Unfortunately we failed to further extend this calculation to a larger system with four unit cells and 32 molecules apparently due to insufficient memory; the calculation just stalled and stopped without error after consuming its time in the queue. I’ll try to take a look into it some day.
You can read the whole story in: Synthesis and Crystal Structure of the First Selenonyl Bis(carboxylate) SeO2(O2CCH3)2
Lukas Richtera · Vojtech Jancik · Joaquín Barroso‐Flores · Petr Nykel · Jiri Touzin · Jan Taraba
Thanks for reading!
As we approach to the end of another year, and with that the time where my office becomes covered with post-it notes so as to find my way back into work after the holidays, we celebrate another paper published! This time at the Journal of Physical Chemistry A as a follow up to this other paper published last year on JPC-C. Back then we reported the development of a selective sensor for Hg(II); this sensor consisted on 1-amino-8-naphthol-3,6-disulphonic acid (H-Acid) covalently bound to a modified silica SBA-15 surface. H-Acid is fluorescent and we took advantage of the fact that, when in the presence of Hg(II) in aqueous media, its fluorescence is quenched but not with other ions, even with closely related ions such as Zn(II) and Cd(II). In this new report we delve into the electronic reasons behind the quenching process by calculating the most important electronic transitions with the framework laid by the Time Dependent Density Functional Theory (TD-DFT) at the PBE0/cc-pVQZ level of theory (we also included an electron core potential on the heavy metal atoms in order to decrease the time of each calculation). One of the things I personally liked about this work is the combination of different techniques that were used to assess the photochemical phenomenon at hand; some of those techniques included calculation of various bond orders (Mayer, Fuzzy, Wiberg, delocalization indexes), time dependent DFT and charge transfer delocalizations. Although we calculated all these various different descriptors to account for changes in the electronic structure of the ligand which lead to the fluorescence quenching, only delocalization indexes as calculated with QTAIM were used to draw conclusion, while the rest are collected in the SI section.

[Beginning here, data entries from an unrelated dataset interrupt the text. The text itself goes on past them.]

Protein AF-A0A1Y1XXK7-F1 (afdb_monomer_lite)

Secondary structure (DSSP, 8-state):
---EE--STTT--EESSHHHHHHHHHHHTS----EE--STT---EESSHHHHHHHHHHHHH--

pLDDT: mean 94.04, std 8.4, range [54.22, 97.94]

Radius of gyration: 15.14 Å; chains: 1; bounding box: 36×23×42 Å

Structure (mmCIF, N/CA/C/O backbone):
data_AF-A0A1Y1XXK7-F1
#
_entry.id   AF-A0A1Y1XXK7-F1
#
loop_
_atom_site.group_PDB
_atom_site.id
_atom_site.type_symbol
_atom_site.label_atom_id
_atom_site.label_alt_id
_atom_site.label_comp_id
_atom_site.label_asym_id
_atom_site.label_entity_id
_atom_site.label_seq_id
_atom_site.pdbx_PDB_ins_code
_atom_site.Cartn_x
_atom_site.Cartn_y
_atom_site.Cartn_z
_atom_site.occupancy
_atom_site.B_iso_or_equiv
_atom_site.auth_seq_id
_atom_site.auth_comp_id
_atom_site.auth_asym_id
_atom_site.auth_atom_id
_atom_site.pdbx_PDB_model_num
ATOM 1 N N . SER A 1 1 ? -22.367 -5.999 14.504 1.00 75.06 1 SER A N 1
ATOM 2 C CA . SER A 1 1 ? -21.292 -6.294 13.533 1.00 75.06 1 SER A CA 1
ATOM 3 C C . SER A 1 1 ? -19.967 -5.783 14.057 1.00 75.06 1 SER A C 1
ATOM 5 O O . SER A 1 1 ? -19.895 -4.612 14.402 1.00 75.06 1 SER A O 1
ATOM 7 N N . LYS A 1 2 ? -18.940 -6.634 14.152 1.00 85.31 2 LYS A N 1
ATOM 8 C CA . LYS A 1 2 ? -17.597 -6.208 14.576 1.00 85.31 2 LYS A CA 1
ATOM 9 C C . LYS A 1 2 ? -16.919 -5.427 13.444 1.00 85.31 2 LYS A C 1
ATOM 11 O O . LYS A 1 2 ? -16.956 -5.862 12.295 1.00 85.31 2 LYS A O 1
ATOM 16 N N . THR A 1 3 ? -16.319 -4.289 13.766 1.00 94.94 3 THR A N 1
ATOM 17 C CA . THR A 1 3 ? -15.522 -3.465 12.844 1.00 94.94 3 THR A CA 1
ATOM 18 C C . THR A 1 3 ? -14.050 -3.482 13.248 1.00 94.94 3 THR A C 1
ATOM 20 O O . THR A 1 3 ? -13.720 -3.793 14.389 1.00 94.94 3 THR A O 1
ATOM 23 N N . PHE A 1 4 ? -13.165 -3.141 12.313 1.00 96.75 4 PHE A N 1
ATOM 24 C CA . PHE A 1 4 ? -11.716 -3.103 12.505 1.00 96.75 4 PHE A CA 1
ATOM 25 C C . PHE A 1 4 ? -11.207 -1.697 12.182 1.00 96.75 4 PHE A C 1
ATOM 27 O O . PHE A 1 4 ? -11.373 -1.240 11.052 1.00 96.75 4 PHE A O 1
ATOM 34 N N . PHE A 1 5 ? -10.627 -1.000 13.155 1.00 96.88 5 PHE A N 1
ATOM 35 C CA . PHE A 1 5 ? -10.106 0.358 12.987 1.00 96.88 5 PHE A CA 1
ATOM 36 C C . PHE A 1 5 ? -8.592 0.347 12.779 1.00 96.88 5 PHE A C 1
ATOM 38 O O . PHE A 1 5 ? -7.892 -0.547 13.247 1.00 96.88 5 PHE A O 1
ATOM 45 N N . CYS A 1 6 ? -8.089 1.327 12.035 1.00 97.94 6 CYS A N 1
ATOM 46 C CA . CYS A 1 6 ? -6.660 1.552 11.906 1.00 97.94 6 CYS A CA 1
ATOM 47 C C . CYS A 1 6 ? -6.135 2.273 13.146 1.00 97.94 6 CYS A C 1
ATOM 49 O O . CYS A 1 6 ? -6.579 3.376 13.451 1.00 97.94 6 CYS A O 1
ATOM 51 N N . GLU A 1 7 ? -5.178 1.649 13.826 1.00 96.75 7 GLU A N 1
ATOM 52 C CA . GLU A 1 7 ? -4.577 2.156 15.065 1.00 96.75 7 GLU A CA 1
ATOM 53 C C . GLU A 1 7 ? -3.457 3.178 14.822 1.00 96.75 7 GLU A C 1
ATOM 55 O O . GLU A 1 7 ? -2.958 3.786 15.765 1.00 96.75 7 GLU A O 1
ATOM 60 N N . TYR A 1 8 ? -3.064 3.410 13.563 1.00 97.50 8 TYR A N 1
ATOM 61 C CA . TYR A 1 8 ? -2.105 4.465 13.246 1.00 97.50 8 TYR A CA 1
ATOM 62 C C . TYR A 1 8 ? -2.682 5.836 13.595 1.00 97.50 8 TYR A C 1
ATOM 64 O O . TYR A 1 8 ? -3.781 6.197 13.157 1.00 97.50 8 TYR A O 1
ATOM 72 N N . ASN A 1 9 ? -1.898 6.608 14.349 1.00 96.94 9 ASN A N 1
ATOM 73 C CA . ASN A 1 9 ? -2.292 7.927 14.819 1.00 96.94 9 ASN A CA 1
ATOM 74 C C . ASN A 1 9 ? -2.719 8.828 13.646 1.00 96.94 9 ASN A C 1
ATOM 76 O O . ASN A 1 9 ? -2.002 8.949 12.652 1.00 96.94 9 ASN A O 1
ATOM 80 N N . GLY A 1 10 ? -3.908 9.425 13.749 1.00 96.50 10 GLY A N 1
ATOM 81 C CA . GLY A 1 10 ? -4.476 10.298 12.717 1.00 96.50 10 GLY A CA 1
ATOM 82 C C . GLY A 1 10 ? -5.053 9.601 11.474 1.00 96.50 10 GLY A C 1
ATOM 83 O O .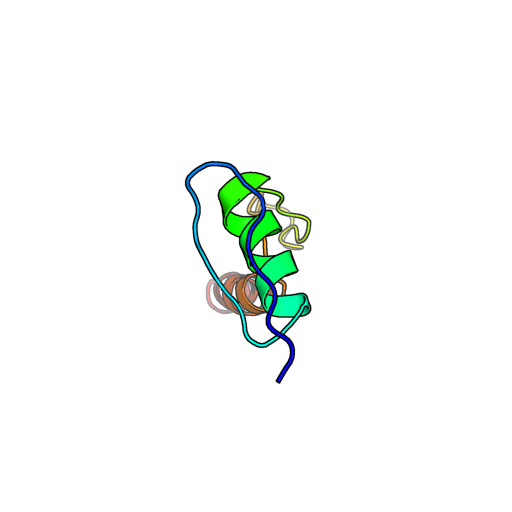 GLY A 1 10 ? -5.531 10.290 10.578 1.00 96.50 10 GLY A O 1
ATOM 84 N N . CYS A 1 11 ? -5.055 8.264 11.381 1.00 97.12 11 CYS A N 1
ATOM 85 C CA . CYS A 1 11 ? -5.583 7.577 10.196 1.00 97.12 11 CYS A CA 1
ATOM 86 C C . CYS A 1 11 ? -7.120 7.505 10.170 1.00 97.12 11 CYS A C 1
ATOM 88 O O . CYS A 1 11 ? -7.739 7.693 9.120 1.00 97.12 11 CYS A O 1
ATOM 90 N N . GLY A 1 12 ? -7.744 7.186 11.311 1.00 95.56 12 GLY A N 1
ATOM 91 C CA . GLY A 1 12 ? -9.205 7.184 11.492 1.00 95.56 12 GLY A CA 1
ATOM 92 C C . GLY A 1 12 ? -10.001 6.212 10.605 1.00 95.56 12 GLY A C 1
ATOM 93 O O . GLY A 1 12 ? -11.230 6.228 10.624 1.00 95.56 12 GLY A O 1
ATOM 94 N N . LYS A 1 13 ? -9.346 5.361 9.802 1.00 97.81 13 LYS A N 1
ATOM 95 C CA . LYS A 1 13 ? -10.036 4.461 8.866 1.00 97.81 13 LYS A CA 1
ATOM 96 C C . LYS A 1 13 ? -10.629 3.243 9.560 1.00 97.81 13 LYS A C 1
ATOM 98 O O . LYS A 1 13 ? -9.977 2.602 10.379 1.00 97.81 13 LYS A O 1
ATOM 103 N N . VAL A 1 14 ? -11.839 2.872 9.142 1.00 97.38 14 VAL A N 1
ATOM 104 C CA . VAL A 1 14 ? -12.585 1.718 9.660 1.00 97.38 14 VAL A CA 1
ATOM 105 C C . VAL A 1 14 ? -12.936 0.757 8.527 1.00 97.38 14 VAL A C 1
ATOM 107 O O . VAL A 1 14 ? -13.319 1.160 7.428 1.00 97.38 14 VAL A O 1
ATOM 110 N N . PHE A 1 15 ? -12.823 -0.537 8.803 1.00 97.44 15 PHE A N 1
ATOM 111 C CA . PHE A 1 15 ? -13.041 -1.621 7.859 1.00 97.44 15 PHE A CA 1
ATOM 112 C C . PHE A 1 15 ? -14.036 -2.636 8.419 1.00 97.44 15 PHE A C 1
ATOM 114 O O . PHE A 1 15 ? -14.058 -2.938 9.611 1.00 97.44 15 PHE A O 1
ATOM 121 N N . LYS A 1 16 ? -14.843 -3.219 7.528 1.00 96.56 16 LYS A N 1
ATOM 122 C CA . LYS A 1 16 ? -15.806 -4.277 7.881 1.00 96.56 16 LYS A CA 1
ATOM 123 C C . LYS A 1 16 ? -15.154 -5.648 8.084 1.00 96.56 16 LYS A C 1
ATOM 125 O O . LYS A 1 16 ? -15.796 -6.548 8.608 1.00 96.56 16 LYS A O 1
ATOM 130 N N . ARG A 1 17 ? -13.912 -5.827 7.624 1.00 96.44 17 ARG A N 1
ATOM 131 C CA . ARG A 1 17 ? -13.196 -7.106 7.657 1.00 96.44 17 ARG A CA 1
ATOM 132 C C . ARG A 1 17 ? -11.722 -6.914 8.008 1.00 96.44 17 ARG A C 1
ATOM 134 O O . ARG A 1 17 ? -11.119 -5.915 7.605 1.00 96.44 17 ARG A O 1
ATOM 141 N N . ALA A 1 18 ? -11.155 -7.874 8.734 1.00 96.50 18 ALA A N 1
ATOM 142 C CA . ALA A 1 18 ? -9.789 -7.805 9.249 1.00 96.50 18 ALA A CA 1
ATOM 143 C C . ALA A 1 18 ? -8.746 -7.788 8.124 1.00 96.50 18 ALA A C 1
ATOM 145 O O . ALA A 1 18 ? -7.777 -7.032 8.176 1.00 96.50 18 ALA A O 1
ATOM 146 N N . GLU A 1 19 ? -8.954 -8.569 7.061 1.00 95.75 19 GLU A N 1
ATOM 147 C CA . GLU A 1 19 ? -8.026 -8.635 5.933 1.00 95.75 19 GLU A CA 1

Thanks a lot to my good friend and collaborator Dr. Pezhman Zarabadi-Poor for all his work, interest and insight into the rationalization of this phenomenon. This is our second paper published together. By the way, if any of you readers is aware of a way to finance a postdoc stay for Pezhman here at our lab, please send us a message because right now funding is scarce and we’d love to keep bringing you many more interesting papers.

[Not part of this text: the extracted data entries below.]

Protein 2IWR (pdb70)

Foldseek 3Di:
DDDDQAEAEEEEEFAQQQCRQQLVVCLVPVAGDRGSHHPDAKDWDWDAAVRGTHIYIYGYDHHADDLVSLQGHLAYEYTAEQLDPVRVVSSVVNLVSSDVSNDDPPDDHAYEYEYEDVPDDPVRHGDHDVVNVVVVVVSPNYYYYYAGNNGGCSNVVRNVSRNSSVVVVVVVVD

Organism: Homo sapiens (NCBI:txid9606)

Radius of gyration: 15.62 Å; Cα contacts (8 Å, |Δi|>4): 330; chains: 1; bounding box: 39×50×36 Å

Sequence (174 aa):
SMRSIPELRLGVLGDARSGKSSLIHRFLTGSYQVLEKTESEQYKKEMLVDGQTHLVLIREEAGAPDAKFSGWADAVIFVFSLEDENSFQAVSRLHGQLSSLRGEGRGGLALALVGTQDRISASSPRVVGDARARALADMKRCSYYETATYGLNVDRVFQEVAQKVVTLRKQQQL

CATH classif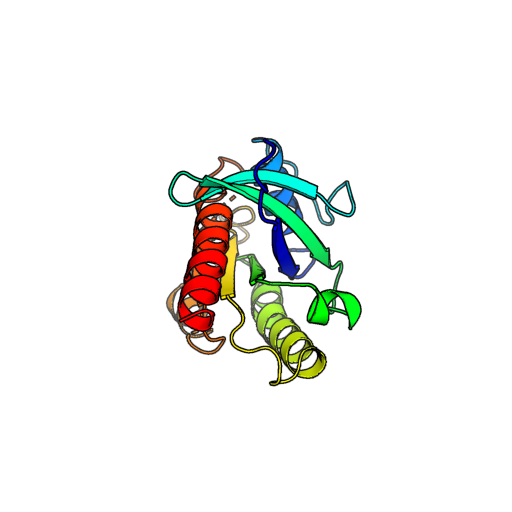ication: 3.40.50.300

Nearest PDB structures (foldseek):
  2iwr-assembly1_A  TM=1.004E+00  e=5.920E-38  Homo sapiens
  2bmj-assembly1_A  TM=9.637E-01  e=3.040E-30  Homo sapiens
  3ihw-assembly1_A  TM=9.447E-01  e=6.029E-23  Homo sapiens
  7eb6-assembly1_A  TM=9.383E-01  e=1.408E-20  Homo sapiens
  6gqw-assembly6_F  TM=8.874E-01  e=5.498E-12  Homo sapiens

Solvent-accessible surface area: 8726 Å² total

B-factor: mean 30.38, std 8.17, range [18.48, 68.72]

GO terms:
  GO:0005515 protein binding (F, IPI)
  GO:0005634 nucleus (C, TAS)
  GO:0005737 cytoplasm (C, TAS)
  GO:0003924 GTPase activity (F, TAS)
  GO:0141038 phosphatidylinositol 3-kinase activator activity (F, TAS)
  GO:0005096 GTPase activator activity (F, IDA)
  GO:0005524 ATP binding (F, IDA)
  GO:0005525 GTP binding (F, IDA)
  GO:0005634 nucleus (C, IDA)
  GO:0005737 cytoplasm (C, IDA)
  GO:0005768 endosome (C, IDA)
  GO:0042177 negative regulation of protein catabolic process (P, IDA)
  GO:0003924 GTPase activity (F, IDA)
  GO:0030295 protein kinase activator activity (F, IDA)
  GO:0045860 positive regulation of protein kinase activity (P, IDA)
  GO:0035014 phosphatidylinositol 3-kinase regulator activity (F, IDA)
  GO:0016197 endosomal transport (P, IDA)
  GO:0030036 actin cytoskeleton organization (P, IDA)
  GO:0019901 protein kinase binding (F, IDA)
  GO:0043524 negative regulation of neuron apoptotic process (P, IGI)

Structure (mmCIF, N/CA/C/O backbone):
data_2IWR
#
_entry.id   2IWR
#
_cell.length_a   36.256
_cell.length_b   62.146
_cell.length_c   67.498
_cell.angle_alpha   90.00
_cell.angle_beta   90.00
_cell.angle_gamma   90.00
#
_symmetry.space_group_name_H-M   'P 21 21 21'
#
loop_
_entity.id
_entity.type
_entity.pdbx_description
1 polymer 'CENTAURIN GAMMA 1'
2 water water
#
loop_
_atom_site.group_PDB
_atom_site.id
_atom_site.type_symbol
_atom_site.label_atom_id
_atom_site.label_alt_id
_atom_site.label_comp_id
_atom_site.label_asym_id
_atom_site.label_entity_id
_atom_site.label_seq_id
_atom_site.pdbx_PDB_ins_code
_atom_site.Cartn_x
_atom_site.Cartn_y
_atom_site.Cartn_z
_atom_site.occupancy
_atom_site.B_iso_or_equiv
_atom_site.auth_seq_id
_atom_site.auth_comp_id
_atom_site.auth_asym_id
_atom_site.auth_atom_id
_atom_site.pdbx_PDB_model_num
ATOM 1 N N . SER A 1 1 ? -14.314 24.067 -15.455 1.00 40.83 64 SER A N 1
ATOM 2 C CA . SER A 1 1 ? -14.275 24.260 -13.975 1.00 41.07 64 SER A CA 1
ATOM 3 C C . SER A 1 1 ? -13.706 23.038 -13.251 1.00 38.83 64 SER A C 1
ATOM 4 O O . SER A 1 1 ? -13.475 21.978 -13.853 1.00 40.31 64 SER A O 1
ATOM 7 N N . MET A 1 2 ? -13.467 23.196 -11.957 1.00 32.22 65 MET A N 1
ATOM 8 C CA . MET A 1 2 ? -12.999 22.093 -11.128 1.00 32.20 65 MET A CA 1
ATOM 9 C C . MET A 1 2 ? -14.186 21.238 -10.734 1.00 31.46 65 MET A C 1
ATOM 10 O O . MET A 1 2 ? -15.274 21.752 -10.495 1.00 32.10 65 MET A O 1
ATOM 15 N N . ARG A 1 3 ? -13.989 19.930 -10.691 1.00 29.72 66 ARG A N 1
ATOM 16 C CA . ARG A 1 3 ? -15.041 19.016 -10.244 1.00 31.60 66 ARG A CA 1
ATOM 17 C C . ARG A 1 3 ? -14.534 18.233 -9.042 1.00 34.23 66 ARG A C 1
ATOM 18 O O . ARG A 1 3 ? -13.394 17.737 -9.039 1.00 30.60 66 ARG A O 1
ATOM 26 N N . SER A 1 4 ? -15.380 18.158 -8.017 1.00 40.12 67 SER A N 1
ATOM 27 C CA . SER A 1 4 ? -15.001 17.567 -6.743 1.00 42.97 67 SER A CA 1
ATOM 28 C C . SER A 1 4 ? -14.496 16.149 -6.918 1.00 39.91 67 SER A C 1
ATOM 29 O O . SER A 1 4 ? -14.975 15.401 -7.787 1.00 43.15 67 SER A O 1
ATOM 32 N N . ILE A 1 5 ? -13.493 15.802 -6.123 1.00 35.31 68 ILE A N 1
ATOM 33 C CA . ILE A 1 5 ? -13.098 14.409 -5.941 1.00 35.60 68 ILE A CA 1
ATOM 34 C C . ILE A 1 5 ? -13.663 14.061 -4.561 1.00 33.48 68 ILE A C 1
ATOM 35 O O . ILE A 1 5 ? -13.150 14.546 -3.562 1.00 35.28 68 ILE A O 1
ATOM 40 N N . PRO A 1 6 ? -14.755 13.283 -4.515 1.00 32.35 69 PRO A N 1
ATOM 41 C CA . PRO A 1 6 ? -15.362 13.022 -3.200 1.00 32.35 69 PRO A CA 1
ATOM 42 C C . PRO A 1 6 ? -14.486 12.167 -2.305 1.00 31.28 69 PRO A C 1
ATOM 43 O O . PRO A 1 6 ? -13.710 11.349 -2.809 1.00 31.82 69 PRO A O 1
ATOM 47 N N . GLU A 1 7 ? -14.627 12.367 -0.989 1.00 31.18 70 GLU A N 1
ATOM 48 C CA . GLU A 1 7 ? -13.818 11.667 0.007 1.00 29.79 70 GLU A CA 1
ATOM 49 C C . GLU A 1 7 ? -14.621 10.530 0.628 1.00 28.18 70 GLU A C 1
ATOM 50 O O . GLU A 1 7 ? -15.825 10.672 0.864 1.00 30.34 70 GLU A O 1
ATOM 56 N N . LEU A 1 8 ? -13.947 9.411 0.898 1.00 27.65 71 LEU A N 1
ATOM 57 C CA . LEU A 1 8 ? -14.557 8.272 1.610 1.00 27.80 71 LEU A CA 1
ATOM 58 C C . LEU A 1 8 ? -13.617 7.964 2.766 1.00 28.99 71 LEU A C 1
ATOM 59 O O . LEU A 1 8 ? -12.411 7.883 2.579 1.00 28.43 71 LEU A O 1
ATOM 64 N N . ARG A 1 9 ? -14.173 7.817 3.962 1.00 26.27 72 ARG A N 1
ATOM 65 C CA . ARG A 1 9 ? -13.355 7.628 5.153 1.00 27.30 72 ARG A CA 1
ATOM 66 C C . ARG A 1 9 ? -13.478 6.183 5.644 1.00 22.84 72 ARG A C 1
ATOM 67 O O . ARG A 1 9 ? -14.542 5.792 6.108 1.00 25.91 72 ARG A O 1
ATOM 72 N N . LEU A 1 10 ? -12.386 5.424 5.494 1.00 25.41 73 LEU A N 1
ATOM 73 C CA . LEU A 1 10 ? -12.298 4.003 5.868 1.00 23.74 73 LEU A CA 1
ATOM 74 C C . LEU A 1 10 ? -11.436 3.841 7.104 1.00 23.95 73 LEU A C 1
ATOM 75 O O . LEU A 1 10 ? -10.211 4.081 7.075 1.00 26.20 73 LEU A O 1
ATOM 80 N N . GLY A 1 11 ? -12.060 3.367 8.178 1.00 23.58 74 GLY A N 1
ATOM 81 C CA . GLY A 1 11 ? -11.349 3.058 9.398 1.00 23.05 74 GLY A CA 1
ATOM 82 C C . GLY A 1 11 ? -11.025 1.577 9.436 1.00 21.30 74 GLY A C 1
ATOM 83 O O . GLY A 1 11 ? -11.706 0.769 8.803 1.00 21.73 74 GLY A O 1
ATOM 84 N N . VAL A 1 12 ? -9.970 1.230 10.154 1.00 21.96 75 VAL A N 1
ATOM 85 C CA . VAL A 1 12 ? -9.549 -0.163 10.301 1.00 20.30 75 VAL A CA 1
ATOM 86 C C . VAL A 1 12 ? -9.225 -0.490 11.759 1.00 20.10 75 VAL A C 1
ATOM 87 O O . VAL A 1 12 ? -8.464 0.229 12.433 1.00 22.08 75 VAL A O 1
ATOM 91 N N . LEU A 1 13 ? -9.844 -1.570 12.231 1.00 20.37 76 LEU A N 1
ATOM 92 C CA . LEU A 1 13 ? -9.729 -2.005 13.617 1.00 20.00 76 LEU A CA 1
ATOM 93 C C . LEU A 1 13 ? -9.279 -3.453 13.673 1.00 22.48 76 LEU A C 1
ATOM 94 O O . LEU A 1 13 ? -9.623 -4.246 12.807 1.00 21.56 76 LEU A O 1
ATOM 99 N N . GLY A 1 14 ? -8.536 -3.789 14.713 1.00 20.73 77 GLY A N 1
ATOM 100 C CA . GLY A 1 14 ? -8.090 -5.171 14.920 1.00 19.92 77 GLY A CA 1
ATOM 101 C C . GLY A 1 14 ? -6.919 -5.197 15.878 1.00 20.57 77 GLY A C 1
ATOM 102 O O . GLY A 1 14 ? -6.287 -4.159 16.105 1.00 22.35 77 GLY A O 1
ATOM 103 N N . ASP A 1 15 ? -6.625 -6.370 16.441 1.00 21.16 78 ASP A N 1
ATOM 104 C CA . ASP A 1 15 ? -5.524 -6.469 17.378 1.00 21.58 78 ASP A CA 1
ATOM 105 C C . ASP A 1 15 ? -4.161 -6.513 16.683 1.00 19.58 78 ASP A C 1
ATOM 106 O O . ASP A 1 15 ? -4.068 -6.372 15.458 1.00 22.92 78 ASP A O 1
ATOM 111 N N . ALA A 1 16 ? -3.088 -6.606 17.469 1.00 21.34 79 ALA A N 1
ATOM 112 C CA . ALA A 1 16 ? -1.738 -6.469 16.912 1.00 23.62 79 ALA A CA 1
ATOM 113 C C . ALA A 1 16 ? -1.398 -7.646 15.990 1.00 24.55 79 ALA A C 1
ATOM 114 O O . ALA A 1 16 ? -0.742 -7.468 14.955 1.00 29.61 79 ALA A O 1
ATOM 116 N N . ARG A 1 17 ? -1.918 -8.827 16.323 1.00 24.85 80 ARG A N 1
ATOM 117 C CA . ARG A 1 17 ? -1.677 -10.036 15.540 1.00 24.20 80 ARG A CA 1
ATOM 118 C C . ARG A 1 17 ? -2.545 -10.125 14.297 1.00 21.79 80 ARG A C 1
ATOM 119 O O . ARG A 1 17 ? -2.320 -10.996 13.454 1.00 23.41 80 ARG A O 1
ATOM 127 N N . SER A 1 18 ? -3.547 -9.245 14.195 1.00 20.79 81 SER A N 1
ATOM 128 C CA . SER A 1 18 ? -4.545 -9.323 13.126 1.00 20.35 81 SER A CA 1
ATOM 129 C C . SER A 1 18 ? -3.999 -9.283 11.708 1.00 22.08 81 SER A C 1
ATOM 130 O O . SER A 1 18 ? -4.590 -9.876 10.794 1.00 23.42 81 SER A O 1
ATOM 133 N N . GLY A 1 19 ? -2.909 -8.555 11.529 1.00 21.61 82 GLY A N 1
ATOM 134 C CA . GLY A 1 19 ? -2.376 -8.243 10.197 1.00 22.60 82 GLY A CA 1
ATOM 135 C C . GLY A 1 19 ? -2.978 -6.983 9.598 1.00 22.78 82 GLY A C 1
ATOM 136 O O . GLY A 1 19 ? -2.787 -6.690 8.411 1.00 24.10 82 GLY A O 1
ATOM 137 N N . LYS A 1 20 ? -3.732 -6.218 10.382 1.00 20.94 83 LYS A N 1
ATOM 138 C CA . LYS A 1 20 ? -4.362 -5.026 9.820 1.00 22.61 83 LYS A CA 1
ATOM 139 C C . LYS A 1 20 ? -3.351 -4.028 9.235 1.00 20.33 83 LYS A C 1
ATOM 140 O O . LYS A 1 20 ? -3.639 -3.344 8.239 1.00 23.42 83 LYS A O 1
ATOM 146 N N . SER A 1 21 ? -2.198 -3.881 9.883 1.00 22.47 84 SER A N 1
ATOM 147 C CA . SER A 1 21 ? -1.260 -2.856 9.456 1.00 21.37 84 SER A CA 1
ATOM 148 C C . SER A 1 21 ? -0.587 -3.276 8.150 1.00 21.29 84 SER A C 1
ATOM 149 O O . SER A 1 21 ? -0.422 -2.472 7.222 1.00 24.39 84 SER A O 1
ATOM 152 N N . SER A 1 22 ? -0.214 -4.550 8.071 1.00 22.72 85 SER A N 1
ATOM 153 C CA . SER A 1 22 ? 0.353 -5.101 6.843 1.00 23.82 85 SER A CA 1
ATOM 154 C C . SER A 1 22 ? -0.647 -5.045 5.700 1.00 23.83 85 SER A C 1
ATOM 155 O O . SER A 1 22 ? -0.257 -4.897 4.528 1.00 24.96 85 SER A O 1
ATOM 158 N N . LEU A 1 23 ? -1.928 -5.238 6.028 1.00 22.97 86 LEU A N 1
ATOM 159 C CA . LEU A 1 23 ? -2.985 -5.173 5.020 1.00 22.75 86 LEU A CA 1
ATOM 160 C C . LEU A 1 23 ? -3.046 -3.777 4.414 1.00 21.55 86 LEU A C 1
ATOM 161 O O . LEU A 1 23 ? -3.032 -3.625 3.194 1.00 23.43 86 LEU A O 1
ATOM 166 N N . ILE A 1 24 ? -3.108 -2.760 5.269 1.00 20.80 87 ILE A N 1
ATOM 167 C CA . ILE A 1 24 ? -3.140 -1.380 4.807 1.00 19.39 87 ILE A CA 1
ATOM 168 C C . ILE A 1 24 ? -1.873 -1.047 4.000 1.00 22.20 87 ILE A C 1
ATOM 169 O O . ILE A 1 24 ? -1.939 -0.466 2.898 1.00 23.55 87 ILE A O 1
ATOM 174 N N . HIS A 1 25 ? -0.713 -1.386 4.560 1.00 23.37 88 HIS A N 1
ATOM 175 C CA . HIS A 1 25 ? 0.555 -1.085 3.887 1.00 23.87 88 HIS A CA 1
ATOM 176 C C . HIS A 1 25 ? 0.628 -1.727 2.513 1.00 23.22 88 HIS A C 1
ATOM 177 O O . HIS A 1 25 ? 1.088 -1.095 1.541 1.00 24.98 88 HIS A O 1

For our research group this was the fourth paper published during 2014. We can only hope (and work hard) to have at least five next year without compromising their quality. I’m setting the goal to be 6 papers; we’ll see in a year if we delivered or not.
I’d like to also take this opportunity to thank all the readers of this little blog of mine for your visits and your live demonstrations of appreciation at various local and global meetings such as the ACS meeting in San Francisco and WATOC14 in Chile, it means a lot to me to know that the things I write are read; if I were to make any New Year’s resolutions it would be to reply quicker to questions posted because if you took the time to write I should take the time to reply.
I wish you all the best for 2015 in and out of the lab!